### Goal of the exercise:
Print the data below exactly, but only the lines from the one containing "ATOM 120 C CA" down to the one containing "ATOM 123 O O", inclusive.

### Records to use:

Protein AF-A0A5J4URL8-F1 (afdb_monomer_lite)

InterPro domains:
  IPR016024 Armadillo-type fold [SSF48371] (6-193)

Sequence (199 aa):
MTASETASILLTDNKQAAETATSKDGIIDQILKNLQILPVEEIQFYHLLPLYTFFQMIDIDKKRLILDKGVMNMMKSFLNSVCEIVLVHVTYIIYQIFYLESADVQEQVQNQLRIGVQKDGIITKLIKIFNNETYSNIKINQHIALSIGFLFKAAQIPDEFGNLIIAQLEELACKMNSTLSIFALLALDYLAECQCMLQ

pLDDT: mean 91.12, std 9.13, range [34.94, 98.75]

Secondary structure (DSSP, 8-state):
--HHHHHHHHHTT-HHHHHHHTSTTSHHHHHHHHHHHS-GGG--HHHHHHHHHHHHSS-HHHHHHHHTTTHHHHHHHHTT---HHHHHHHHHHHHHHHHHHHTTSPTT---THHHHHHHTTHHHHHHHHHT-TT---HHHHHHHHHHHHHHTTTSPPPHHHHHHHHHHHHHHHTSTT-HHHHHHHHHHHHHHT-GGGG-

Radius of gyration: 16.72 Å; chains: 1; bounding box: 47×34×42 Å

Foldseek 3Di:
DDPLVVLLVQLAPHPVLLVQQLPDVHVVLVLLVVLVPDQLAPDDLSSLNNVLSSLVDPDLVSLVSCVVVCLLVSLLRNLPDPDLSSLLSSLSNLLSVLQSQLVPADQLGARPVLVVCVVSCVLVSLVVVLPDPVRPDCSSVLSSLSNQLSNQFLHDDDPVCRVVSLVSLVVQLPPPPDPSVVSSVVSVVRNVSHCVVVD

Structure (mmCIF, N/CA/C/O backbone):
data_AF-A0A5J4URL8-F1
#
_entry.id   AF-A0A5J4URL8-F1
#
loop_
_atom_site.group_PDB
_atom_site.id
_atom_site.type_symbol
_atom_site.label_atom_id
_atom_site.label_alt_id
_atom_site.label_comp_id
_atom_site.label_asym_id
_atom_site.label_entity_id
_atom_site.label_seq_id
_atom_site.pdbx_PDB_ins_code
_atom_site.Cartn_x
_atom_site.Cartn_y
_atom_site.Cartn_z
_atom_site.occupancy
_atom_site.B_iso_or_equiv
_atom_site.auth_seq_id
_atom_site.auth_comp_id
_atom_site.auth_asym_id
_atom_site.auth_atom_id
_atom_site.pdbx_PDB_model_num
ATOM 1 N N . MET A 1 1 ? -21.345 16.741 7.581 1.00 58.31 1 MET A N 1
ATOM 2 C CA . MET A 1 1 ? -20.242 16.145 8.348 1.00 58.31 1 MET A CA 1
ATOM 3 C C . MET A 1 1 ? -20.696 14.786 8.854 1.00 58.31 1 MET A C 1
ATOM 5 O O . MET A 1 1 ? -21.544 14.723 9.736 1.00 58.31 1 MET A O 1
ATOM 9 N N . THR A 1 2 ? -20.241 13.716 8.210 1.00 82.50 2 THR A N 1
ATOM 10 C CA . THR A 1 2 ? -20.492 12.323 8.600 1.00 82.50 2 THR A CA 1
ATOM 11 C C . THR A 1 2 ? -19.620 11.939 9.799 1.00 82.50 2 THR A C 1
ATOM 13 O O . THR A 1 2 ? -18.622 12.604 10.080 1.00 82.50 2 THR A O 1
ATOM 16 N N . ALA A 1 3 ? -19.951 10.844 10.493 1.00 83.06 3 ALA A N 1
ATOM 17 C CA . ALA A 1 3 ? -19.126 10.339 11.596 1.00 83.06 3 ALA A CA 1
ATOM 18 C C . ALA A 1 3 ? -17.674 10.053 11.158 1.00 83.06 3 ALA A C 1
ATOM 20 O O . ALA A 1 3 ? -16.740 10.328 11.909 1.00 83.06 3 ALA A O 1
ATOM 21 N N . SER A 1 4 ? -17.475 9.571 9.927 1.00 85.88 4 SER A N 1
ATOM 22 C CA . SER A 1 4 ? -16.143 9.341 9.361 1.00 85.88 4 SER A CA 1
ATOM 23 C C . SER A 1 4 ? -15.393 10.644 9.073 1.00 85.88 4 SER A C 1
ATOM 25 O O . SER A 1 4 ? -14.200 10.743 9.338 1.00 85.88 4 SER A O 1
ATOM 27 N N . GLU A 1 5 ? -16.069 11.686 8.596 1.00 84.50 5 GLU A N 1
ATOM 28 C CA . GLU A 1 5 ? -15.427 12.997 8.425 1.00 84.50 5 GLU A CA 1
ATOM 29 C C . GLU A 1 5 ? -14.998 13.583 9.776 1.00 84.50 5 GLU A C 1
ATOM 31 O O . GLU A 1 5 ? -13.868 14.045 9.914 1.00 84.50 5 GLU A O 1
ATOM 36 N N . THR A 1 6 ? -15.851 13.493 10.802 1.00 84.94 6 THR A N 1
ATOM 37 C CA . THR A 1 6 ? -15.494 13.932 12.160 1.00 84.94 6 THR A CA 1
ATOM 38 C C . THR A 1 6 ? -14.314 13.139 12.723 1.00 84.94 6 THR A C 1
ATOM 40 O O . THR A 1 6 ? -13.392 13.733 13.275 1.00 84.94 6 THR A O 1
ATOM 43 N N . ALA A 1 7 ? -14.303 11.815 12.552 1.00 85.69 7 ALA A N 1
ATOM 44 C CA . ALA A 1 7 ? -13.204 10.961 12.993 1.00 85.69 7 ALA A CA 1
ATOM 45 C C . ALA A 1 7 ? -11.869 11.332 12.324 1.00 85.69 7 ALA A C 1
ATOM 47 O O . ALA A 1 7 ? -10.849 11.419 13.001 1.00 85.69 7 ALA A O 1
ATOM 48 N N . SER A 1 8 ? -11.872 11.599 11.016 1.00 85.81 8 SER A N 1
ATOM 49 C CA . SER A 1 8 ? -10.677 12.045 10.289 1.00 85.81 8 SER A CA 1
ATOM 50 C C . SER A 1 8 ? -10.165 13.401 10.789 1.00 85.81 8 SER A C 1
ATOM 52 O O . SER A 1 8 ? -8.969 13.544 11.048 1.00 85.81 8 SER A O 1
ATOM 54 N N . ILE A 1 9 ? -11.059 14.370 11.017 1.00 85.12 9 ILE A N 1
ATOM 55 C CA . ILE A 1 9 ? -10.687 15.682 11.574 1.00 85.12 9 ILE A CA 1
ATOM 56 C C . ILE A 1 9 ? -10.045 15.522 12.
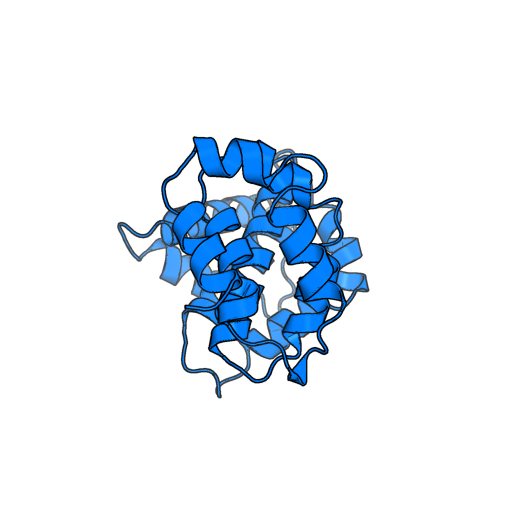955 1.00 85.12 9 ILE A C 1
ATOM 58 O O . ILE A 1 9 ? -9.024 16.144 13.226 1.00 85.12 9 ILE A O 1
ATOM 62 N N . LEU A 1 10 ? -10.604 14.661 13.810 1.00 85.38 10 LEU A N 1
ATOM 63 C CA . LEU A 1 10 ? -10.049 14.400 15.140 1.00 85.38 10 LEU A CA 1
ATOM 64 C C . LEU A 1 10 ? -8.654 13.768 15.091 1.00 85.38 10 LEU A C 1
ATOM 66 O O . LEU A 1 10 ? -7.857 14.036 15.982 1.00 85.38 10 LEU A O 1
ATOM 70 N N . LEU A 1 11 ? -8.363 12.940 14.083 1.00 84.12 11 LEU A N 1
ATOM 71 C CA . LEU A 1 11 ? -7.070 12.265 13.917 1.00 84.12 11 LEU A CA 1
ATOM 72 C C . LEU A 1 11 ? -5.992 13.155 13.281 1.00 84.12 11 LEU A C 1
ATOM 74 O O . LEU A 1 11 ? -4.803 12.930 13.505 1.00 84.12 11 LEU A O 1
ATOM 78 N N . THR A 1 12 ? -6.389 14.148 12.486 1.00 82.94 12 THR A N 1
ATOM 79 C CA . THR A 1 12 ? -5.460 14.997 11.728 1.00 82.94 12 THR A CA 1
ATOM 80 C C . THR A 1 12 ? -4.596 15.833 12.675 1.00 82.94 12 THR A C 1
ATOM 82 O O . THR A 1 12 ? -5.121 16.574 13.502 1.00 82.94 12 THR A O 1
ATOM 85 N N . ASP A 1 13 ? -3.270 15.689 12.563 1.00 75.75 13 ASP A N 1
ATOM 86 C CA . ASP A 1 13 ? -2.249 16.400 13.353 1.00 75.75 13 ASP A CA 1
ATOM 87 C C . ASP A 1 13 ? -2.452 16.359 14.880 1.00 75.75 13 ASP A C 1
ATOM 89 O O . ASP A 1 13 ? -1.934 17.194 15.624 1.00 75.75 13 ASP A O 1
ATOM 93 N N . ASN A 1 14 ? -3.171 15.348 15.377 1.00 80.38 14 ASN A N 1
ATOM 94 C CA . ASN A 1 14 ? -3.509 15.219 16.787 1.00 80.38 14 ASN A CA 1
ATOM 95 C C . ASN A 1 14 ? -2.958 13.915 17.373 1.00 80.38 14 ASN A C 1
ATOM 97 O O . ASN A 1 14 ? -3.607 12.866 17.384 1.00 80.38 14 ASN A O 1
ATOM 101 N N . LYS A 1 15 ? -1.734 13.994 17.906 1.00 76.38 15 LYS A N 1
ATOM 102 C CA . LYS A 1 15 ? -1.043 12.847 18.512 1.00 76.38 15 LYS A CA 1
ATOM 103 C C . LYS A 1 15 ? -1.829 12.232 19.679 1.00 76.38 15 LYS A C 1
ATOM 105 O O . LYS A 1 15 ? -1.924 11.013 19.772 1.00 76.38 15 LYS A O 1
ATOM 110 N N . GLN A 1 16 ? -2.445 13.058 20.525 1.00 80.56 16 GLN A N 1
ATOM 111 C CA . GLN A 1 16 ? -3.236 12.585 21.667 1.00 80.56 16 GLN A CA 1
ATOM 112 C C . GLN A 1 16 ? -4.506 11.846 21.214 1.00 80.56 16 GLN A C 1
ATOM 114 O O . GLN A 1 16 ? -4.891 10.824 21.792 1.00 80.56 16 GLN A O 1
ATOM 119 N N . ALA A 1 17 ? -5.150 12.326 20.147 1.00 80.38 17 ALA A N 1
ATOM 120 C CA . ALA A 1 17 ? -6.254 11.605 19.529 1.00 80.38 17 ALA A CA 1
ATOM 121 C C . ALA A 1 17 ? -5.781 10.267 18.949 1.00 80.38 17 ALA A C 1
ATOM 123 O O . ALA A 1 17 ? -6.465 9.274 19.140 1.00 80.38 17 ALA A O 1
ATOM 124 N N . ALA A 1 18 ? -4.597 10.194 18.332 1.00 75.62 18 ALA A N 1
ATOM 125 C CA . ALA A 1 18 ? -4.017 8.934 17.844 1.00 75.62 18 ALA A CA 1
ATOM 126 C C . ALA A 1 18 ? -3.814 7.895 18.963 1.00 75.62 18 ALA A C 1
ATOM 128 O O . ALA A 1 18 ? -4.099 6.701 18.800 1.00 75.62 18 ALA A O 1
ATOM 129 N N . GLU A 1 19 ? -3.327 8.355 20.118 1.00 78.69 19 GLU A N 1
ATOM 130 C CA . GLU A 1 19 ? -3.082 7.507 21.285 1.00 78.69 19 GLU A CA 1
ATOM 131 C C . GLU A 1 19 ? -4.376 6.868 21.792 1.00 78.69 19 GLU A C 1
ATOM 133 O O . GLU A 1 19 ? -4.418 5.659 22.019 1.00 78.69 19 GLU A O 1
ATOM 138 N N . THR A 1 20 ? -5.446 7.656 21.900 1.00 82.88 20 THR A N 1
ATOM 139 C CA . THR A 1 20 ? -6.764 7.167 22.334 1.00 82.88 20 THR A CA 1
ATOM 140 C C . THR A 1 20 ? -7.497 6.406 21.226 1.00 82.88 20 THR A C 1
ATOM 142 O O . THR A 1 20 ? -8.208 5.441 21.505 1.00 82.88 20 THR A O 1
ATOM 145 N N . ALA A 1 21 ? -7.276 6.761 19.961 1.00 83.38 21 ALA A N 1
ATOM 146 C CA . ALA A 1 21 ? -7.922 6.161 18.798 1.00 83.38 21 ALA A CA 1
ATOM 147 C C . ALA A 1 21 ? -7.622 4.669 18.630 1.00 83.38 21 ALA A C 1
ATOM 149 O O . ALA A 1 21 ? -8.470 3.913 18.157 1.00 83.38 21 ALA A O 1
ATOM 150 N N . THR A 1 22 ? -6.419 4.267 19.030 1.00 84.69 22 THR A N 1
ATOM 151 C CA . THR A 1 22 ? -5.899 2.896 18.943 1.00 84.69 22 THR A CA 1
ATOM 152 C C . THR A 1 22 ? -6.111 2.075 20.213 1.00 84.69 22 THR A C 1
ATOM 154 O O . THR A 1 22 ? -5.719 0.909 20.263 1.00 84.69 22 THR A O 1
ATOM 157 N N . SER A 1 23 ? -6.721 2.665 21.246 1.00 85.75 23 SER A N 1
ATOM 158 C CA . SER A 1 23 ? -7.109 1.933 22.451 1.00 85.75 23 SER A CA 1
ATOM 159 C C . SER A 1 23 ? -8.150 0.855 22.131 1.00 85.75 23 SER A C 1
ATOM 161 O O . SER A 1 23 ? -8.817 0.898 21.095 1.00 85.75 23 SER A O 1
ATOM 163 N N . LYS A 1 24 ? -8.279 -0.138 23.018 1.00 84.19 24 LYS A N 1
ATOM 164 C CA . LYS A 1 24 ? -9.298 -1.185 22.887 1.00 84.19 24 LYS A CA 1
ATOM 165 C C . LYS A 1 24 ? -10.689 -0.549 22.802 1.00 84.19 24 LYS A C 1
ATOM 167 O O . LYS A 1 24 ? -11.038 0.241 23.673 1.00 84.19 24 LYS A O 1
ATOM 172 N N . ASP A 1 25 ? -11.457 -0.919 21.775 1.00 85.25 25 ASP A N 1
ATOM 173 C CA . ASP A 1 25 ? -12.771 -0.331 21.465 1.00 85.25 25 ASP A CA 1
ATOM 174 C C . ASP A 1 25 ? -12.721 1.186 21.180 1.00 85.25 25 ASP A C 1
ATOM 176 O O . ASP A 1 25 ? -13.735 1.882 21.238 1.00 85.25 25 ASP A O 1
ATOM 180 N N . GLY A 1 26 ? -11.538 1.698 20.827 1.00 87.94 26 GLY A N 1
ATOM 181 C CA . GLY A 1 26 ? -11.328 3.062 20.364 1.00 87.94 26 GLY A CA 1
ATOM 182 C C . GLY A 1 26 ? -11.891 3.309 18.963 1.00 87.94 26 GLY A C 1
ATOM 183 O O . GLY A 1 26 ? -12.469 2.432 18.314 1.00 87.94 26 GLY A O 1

### Answer space:
ATOM 120 C CA . ALA A 1 17 ? -6.254 11.605 19.529 1.00 80.38 17 ALA A CA 1
ATOM 121 C C . ALA A 1 17 ? -5.781 10.267 18.949 1.00 80.38 17 ALA A C 1
ATOM 123 O O . ALA A 1 17 ? -6.465 9.274 19.140 1.00 80.38 17 ALA A O 1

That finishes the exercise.